UK-based training company

Pitman Training Group Limited is a private limited company based in Wetherby, West Yorkshire. They are an independent training provider, delivering online and paper-based tests for educational organisations. The company has been in operation since 1837 - when Issac Pitman invented Shorthand.

== History ==
Pitman Training is named after Isaac Pitman, the pioneer of shorthand writing. Along with his sons, Alfred and Ernest, Isaac developed training businesses across the UK. The training business later evolved into two separate companies: Pitman Training and JHP Training (now Learndirect Ltd).

Pitman Training claims to provide training to more than 30,000 people each year and currently holds a pass rate of 98 per cent for their Diploma range. A 2003 survey by the group found that 15 per cent of Britain's working population wanted a career change.

=== Expansion ===
There are 50 training centres across the UK and 17 in Ireland, as well as 6 international markets spread across 13 training centres in Palestine, Russia, Kuwait, Pakistan, Kenya and Ghana.

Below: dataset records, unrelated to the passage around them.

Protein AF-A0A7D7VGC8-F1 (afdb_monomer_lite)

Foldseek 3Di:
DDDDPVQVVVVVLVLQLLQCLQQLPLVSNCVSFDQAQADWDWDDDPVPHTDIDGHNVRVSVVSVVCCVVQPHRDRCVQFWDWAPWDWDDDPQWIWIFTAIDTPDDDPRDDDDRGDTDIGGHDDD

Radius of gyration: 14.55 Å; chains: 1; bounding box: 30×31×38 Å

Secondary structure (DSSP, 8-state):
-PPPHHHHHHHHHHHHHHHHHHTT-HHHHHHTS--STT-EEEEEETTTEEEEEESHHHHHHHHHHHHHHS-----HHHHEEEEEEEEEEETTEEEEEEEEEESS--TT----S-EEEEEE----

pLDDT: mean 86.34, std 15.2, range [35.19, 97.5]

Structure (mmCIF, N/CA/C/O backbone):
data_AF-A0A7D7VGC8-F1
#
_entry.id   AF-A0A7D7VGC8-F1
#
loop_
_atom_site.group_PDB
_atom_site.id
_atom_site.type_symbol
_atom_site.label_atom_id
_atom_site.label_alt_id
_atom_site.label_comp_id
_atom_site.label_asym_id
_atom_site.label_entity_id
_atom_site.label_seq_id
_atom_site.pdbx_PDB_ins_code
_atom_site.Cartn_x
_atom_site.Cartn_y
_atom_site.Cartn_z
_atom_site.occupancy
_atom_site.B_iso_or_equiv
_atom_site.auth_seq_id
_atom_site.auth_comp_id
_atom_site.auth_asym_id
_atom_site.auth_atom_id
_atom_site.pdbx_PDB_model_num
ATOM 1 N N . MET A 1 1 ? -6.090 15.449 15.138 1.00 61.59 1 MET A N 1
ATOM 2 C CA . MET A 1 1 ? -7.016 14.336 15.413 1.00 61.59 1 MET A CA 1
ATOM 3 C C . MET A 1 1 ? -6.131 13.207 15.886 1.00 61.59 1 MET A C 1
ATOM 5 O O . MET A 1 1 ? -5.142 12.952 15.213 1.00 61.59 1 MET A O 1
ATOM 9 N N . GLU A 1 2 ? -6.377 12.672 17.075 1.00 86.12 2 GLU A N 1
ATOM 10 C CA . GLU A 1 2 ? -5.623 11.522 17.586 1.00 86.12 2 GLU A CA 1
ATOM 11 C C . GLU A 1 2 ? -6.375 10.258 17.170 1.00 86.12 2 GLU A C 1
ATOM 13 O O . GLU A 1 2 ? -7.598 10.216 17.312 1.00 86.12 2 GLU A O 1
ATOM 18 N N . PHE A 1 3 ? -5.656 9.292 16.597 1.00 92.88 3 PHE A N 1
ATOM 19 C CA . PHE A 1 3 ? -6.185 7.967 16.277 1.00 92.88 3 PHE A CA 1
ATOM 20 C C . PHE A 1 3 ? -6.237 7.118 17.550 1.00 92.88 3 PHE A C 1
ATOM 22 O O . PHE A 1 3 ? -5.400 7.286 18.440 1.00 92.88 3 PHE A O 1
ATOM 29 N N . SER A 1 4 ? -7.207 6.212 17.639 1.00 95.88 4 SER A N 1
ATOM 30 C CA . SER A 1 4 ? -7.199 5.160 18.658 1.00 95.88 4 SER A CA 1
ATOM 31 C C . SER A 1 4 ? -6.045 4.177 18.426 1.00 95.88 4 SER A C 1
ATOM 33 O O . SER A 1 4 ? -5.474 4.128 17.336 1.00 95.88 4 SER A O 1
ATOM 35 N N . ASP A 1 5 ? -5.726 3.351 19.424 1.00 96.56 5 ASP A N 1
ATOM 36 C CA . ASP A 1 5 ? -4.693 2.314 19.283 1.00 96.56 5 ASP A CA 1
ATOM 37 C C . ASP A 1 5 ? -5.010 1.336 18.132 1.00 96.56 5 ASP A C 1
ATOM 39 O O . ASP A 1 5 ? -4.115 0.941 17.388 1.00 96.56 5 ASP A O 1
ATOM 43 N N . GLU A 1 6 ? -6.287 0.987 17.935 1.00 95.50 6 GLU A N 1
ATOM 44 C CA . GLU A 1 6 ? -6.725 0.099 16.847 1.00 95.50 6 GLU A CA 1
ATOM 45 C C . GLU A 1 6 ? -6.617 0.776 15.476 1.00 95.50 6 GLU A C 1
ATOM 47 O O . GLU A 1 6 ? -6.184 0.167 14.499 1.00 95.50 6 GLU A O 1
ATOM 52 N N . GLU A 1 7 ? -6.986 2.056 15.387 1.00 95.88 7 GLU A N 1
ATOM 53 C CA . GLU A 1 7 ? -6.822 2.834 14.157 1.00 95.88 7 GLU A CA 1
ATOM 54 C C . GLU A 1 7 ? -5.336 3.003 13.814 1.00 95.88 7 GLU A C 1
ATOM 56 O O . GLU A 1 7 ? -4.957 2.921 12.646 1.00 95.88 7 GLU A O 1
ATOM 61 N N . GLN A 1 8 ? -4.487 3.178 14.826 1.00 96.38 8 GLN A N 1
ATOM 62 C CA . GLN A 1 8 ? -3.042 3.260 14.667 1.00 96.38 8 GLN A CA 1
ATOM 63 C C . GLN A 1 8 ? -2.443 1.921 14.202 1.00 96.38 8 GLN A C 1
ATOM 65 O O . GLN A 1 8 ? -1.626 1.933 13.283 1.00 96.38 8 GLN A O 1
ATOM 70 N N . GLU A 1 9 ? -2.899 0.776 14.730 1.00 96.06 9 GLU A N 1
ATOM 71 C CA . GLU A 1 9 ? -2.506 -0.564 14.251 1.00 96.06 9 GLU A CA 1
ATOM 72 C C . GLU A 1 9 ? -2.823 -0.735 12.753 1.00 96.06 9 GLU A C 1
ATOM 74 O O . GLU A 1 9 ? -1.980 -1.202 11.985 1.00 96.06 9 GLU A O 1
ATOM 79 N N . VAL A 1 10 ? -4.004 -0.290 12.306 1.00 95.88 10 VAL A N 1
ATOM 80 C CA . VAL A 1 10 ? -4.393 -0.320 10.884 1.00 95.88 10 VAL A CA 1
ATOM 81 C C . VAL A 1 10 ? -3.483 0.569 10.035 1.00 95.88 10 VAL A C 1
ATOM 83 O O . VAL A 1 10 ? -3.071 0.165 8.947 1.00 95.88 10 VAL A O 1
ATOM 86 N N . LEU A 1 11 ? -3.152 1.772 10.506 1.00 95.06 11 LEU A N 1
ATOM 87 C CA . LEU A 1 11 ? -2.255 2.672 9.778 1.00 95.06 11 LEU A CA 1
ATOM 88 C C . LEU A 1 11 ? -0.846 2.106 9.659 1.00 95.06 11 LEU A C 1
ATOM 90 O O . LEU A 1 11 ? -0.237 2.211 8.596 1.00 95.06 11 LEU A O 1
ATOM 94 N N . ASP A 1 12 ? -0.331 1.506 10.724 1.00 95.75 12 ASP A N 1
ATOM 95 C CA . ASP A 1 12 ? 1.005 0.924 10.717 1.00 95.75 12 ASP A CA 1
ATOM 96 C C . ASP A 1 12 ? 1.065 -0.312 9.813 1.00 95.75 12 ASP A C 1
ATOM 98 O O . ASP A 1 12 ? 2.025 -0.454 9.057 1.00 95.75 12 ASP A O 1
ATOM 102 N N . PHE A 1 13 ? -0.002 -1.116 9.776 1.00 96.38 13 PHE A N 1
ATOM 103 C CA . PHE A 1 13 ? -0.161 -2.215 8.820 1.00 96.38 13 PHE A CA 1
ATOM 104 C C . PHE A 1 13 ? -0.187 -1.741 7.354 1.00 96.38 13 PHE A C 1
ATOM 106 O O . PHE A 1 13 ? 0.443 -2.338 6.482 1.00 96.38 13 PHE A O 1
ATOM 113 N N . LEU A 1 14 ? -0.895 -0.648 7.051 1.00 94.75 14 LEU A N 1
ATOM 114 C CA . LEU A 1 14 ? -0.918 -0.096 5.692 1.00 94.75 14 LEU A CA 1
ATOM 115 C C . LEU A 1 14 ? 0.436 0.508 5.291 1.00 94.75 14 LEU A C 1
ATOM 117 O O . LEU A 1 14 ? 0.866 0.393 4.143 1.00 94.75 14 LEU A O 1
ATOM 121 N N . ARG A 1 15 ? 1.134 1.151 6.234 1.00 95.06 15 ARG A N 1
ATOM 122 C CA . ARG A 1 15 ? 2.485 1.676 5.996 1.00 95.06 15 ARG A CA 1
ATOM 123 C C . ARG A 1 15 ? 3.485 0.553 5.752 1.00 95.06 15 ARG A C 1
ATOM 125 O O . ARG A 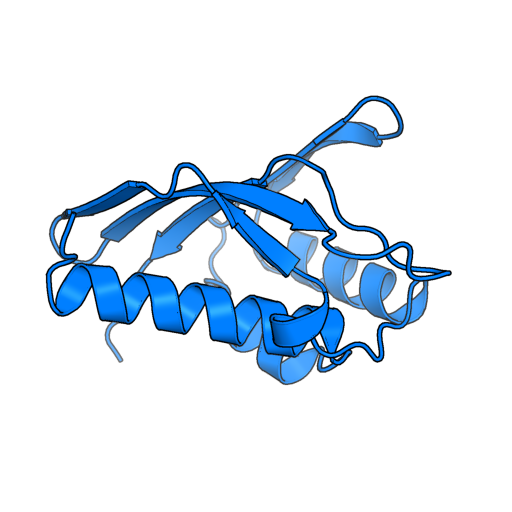1 15 ? 4.314 0.694 4.857 1.00 95.06 15 ARG A O 1
ATOM 132 N N . SER A 1 16 ? 3.415 -0.550 6.501 1.00 96.81 16 SER A N 1
ATOM 133 C CA . SER A 1 16 ? 4.312 -1.688 6.283 1.00 96.81 16 SER A CA 1
ATOM 134 C C . SER A 1 16 ? 4.088 -2.332 4.916 1.00 96.81 16 SER A C 1
ATOM 136 O O . SER A 1 16 ? 5.064 -2.626 4.230 1.00 96.81 16 SER A O 1
ATOM 138 N N . GLU A 1 17 ? 2.838 -2.441 4.458 1.00 96.19 17 GLU A N 1
ATOM 139 C CA . GLU A 1 17 ? 2.542 -2.896 3.095 1.00 96.19 17 GLU A CA 1
ATOM 140 C C . GLU A 1 17 ? 3.177 -1.981 2.037 1.00 96.19 17 GLU A C 1
ATOM 142 O O . GLU A 1 17 ? 3.792 -2.466 1.083 1.00 96.19 17 GLU A O 1
ATOM 147 N N . GLN A 1 18 ? 3.067 -0.657 2.201 1.00 94.00 18 GLN A N 1
ATOM 148 C CA . GLN A 1 18 ? 3.696 0.300 1.286 1.00 94.00 18 GLN A CA 1
ATOM 149 C C . GLN A 1 18 ? 5.221 0.182 1.296 1.00 94.00 18 GLN A C 1
ATOM 151 O O . GLN A 1 18 ? 5.833 0.203 0.230 1.00 94.00 18 GLN A O 1
ATOM 156 N N . VAL A 1 19 ? 5.837 0.015 2.468 1.00 96.06 19 VAL A N 1
ATOM 157 C CA . VAL A 1 19 ? 7.282 -0.228 2.581 1.00 96.06 19 VAL A CA 1
ATOM 158 C C . VAL A 1 19 ? 7.677 -1.488 1.809 1.00 96.06 19 VAL A C 1
ATOM 160 O O . VAL A 1 19 ? 8.635 -1.440 1.042 1.00 96.06 19 VAL A O 1
ATOM 163 N N . SER A 1 20 ? 6.920 -2.584 1.919 1.00 96.81 20 SER A N 1
ATOM 164 C CA . SER A 1 20 ? 7.178 -3.796 1.132 1.00 96.81 20 SER A CA 1
ATOM 165 C C . SER A 1 20 ? 7.016 -3.562 -0.374 1.00 96.81 20 SER A C 1
ATOM 167 O O . SER A 1 20 ? 7.865 -3.986 -1.156 1.00 96.81 20 SER A O 1
ATOM 169 N N . TYR A 1 21 ? 5.969 -2.845 -0.798 1.00 94.69 21 TYR A N 1
ATOM 170 C CA . TYR A 1 21 ? 5.729 -2.554 -2.214 1.00 94.69 21 TYR A CA 1
ATOM 171 C C . TYR A 1 21 ? 6.833 -1.692 -2.837 1.00 94.69 21 TYR A C 1
ATOM 173 O O . TYR A 1 21 ? 7.420 -2.073 -3.850 1.00 94.69 21 TYR A O 1
ATOM 181 N N . TYR A 1 22 ? 7.136 -0.540 -2.235 1.00 92.94 22 TYR A N 1
ATOM 182 C CA . TYR A 1 22 ? 8.137 0.392 -2.760 1.00 92.94 22 TYR A CA 1
ATOM 183 C C . TYR A 1 22 ? 9.578 -0.072 -2.508 1.00 92.94 22 TYR A C 1
ATOM 185 O O . TYR A 1 22 ? 10.463 0.292 -3.276 1.00 92.94 22 TYR A O 1
ATOM 193 N N . GLY A 1 23 ? 9.814 -0.926 -1.509 1.00 94.50 23 GLY A N 1
ATOM 194 C CA . GLY A 1 23 ? 11.091 -1.613 -1.301 1.00 94.50 23 GLY A CA 1
ATOM 195 C C . GLY A 1 23 ? 11.311 -2.823 -2.219 1.00 94.50 23 GLY A C 1
ATOM 196 O O . GLY A 1 23 ? 12.359 -3.457 -2.148 1.00 94.50 23 GLY A O 1
ATOM 197 N N . GLY A 1 24 ? 10.331 -3.174 -3.062 1.00 94.56 24 GLY A N 1
ATOM 198 C CA . GLY A 1 24 ? 10.451 -4.281 -4.012 1.00 94.56 24 GLY A CA 1
ATOM 199 C C . GLY A 1 24 ? 10.367 -5.681 -3.389 1.00 94.56 24 GLY A C 1
ATOM 200 O O . GLY A 1 24 ? 10.645 -6.668 -4.075 1.00 94.56 24 GLY A O 1
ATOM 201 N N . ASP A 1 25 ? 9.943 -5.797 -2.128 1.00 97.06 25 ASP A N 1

=== Partnerships and sponsorships ===
Pitman Training partners with a number of educational bodies, including the Association of Accounting Technicians, the British Computer Society, Digital Marketing Institute and City and Guilds.

The group has sponsored several awards and events, including the Yorkshire PA of the Year Awards and Bett Asia event in Kuala Lumpur, Malaysia.

== Awards ==
In October 2014, the group won best Low Budget Campaign of the Year at the Northern Marketing Awards. The winning campaign was ‘Career MOT – Drive Your Future Forward’; a campaign which used iOS, Android and web apps to engage prospects via a UK-wide roadshow.

In March 2015, Pitman won the award for In-House Team of the Year (North) at the PR Moment Awards.

In June 2015, Pitman Training was a finalist at the HSBC Franchisor of the Year awards, due to their accelerated global expansion. Later in the year, Fran Maclean of Pitman was a finalist in the Olderpreneur Franchisee of the Year award, supported by HSBC Franchisee of the Year.

In February 2017, Pitman was recognised in the Executive Education, Training and Development category of the 2017 Super Brands list.

The company runs its own annual Super Achievers Awards for its students. Awards include PA of the Year, Working Mum/Dad of the Year and Entrepreneur of the Year.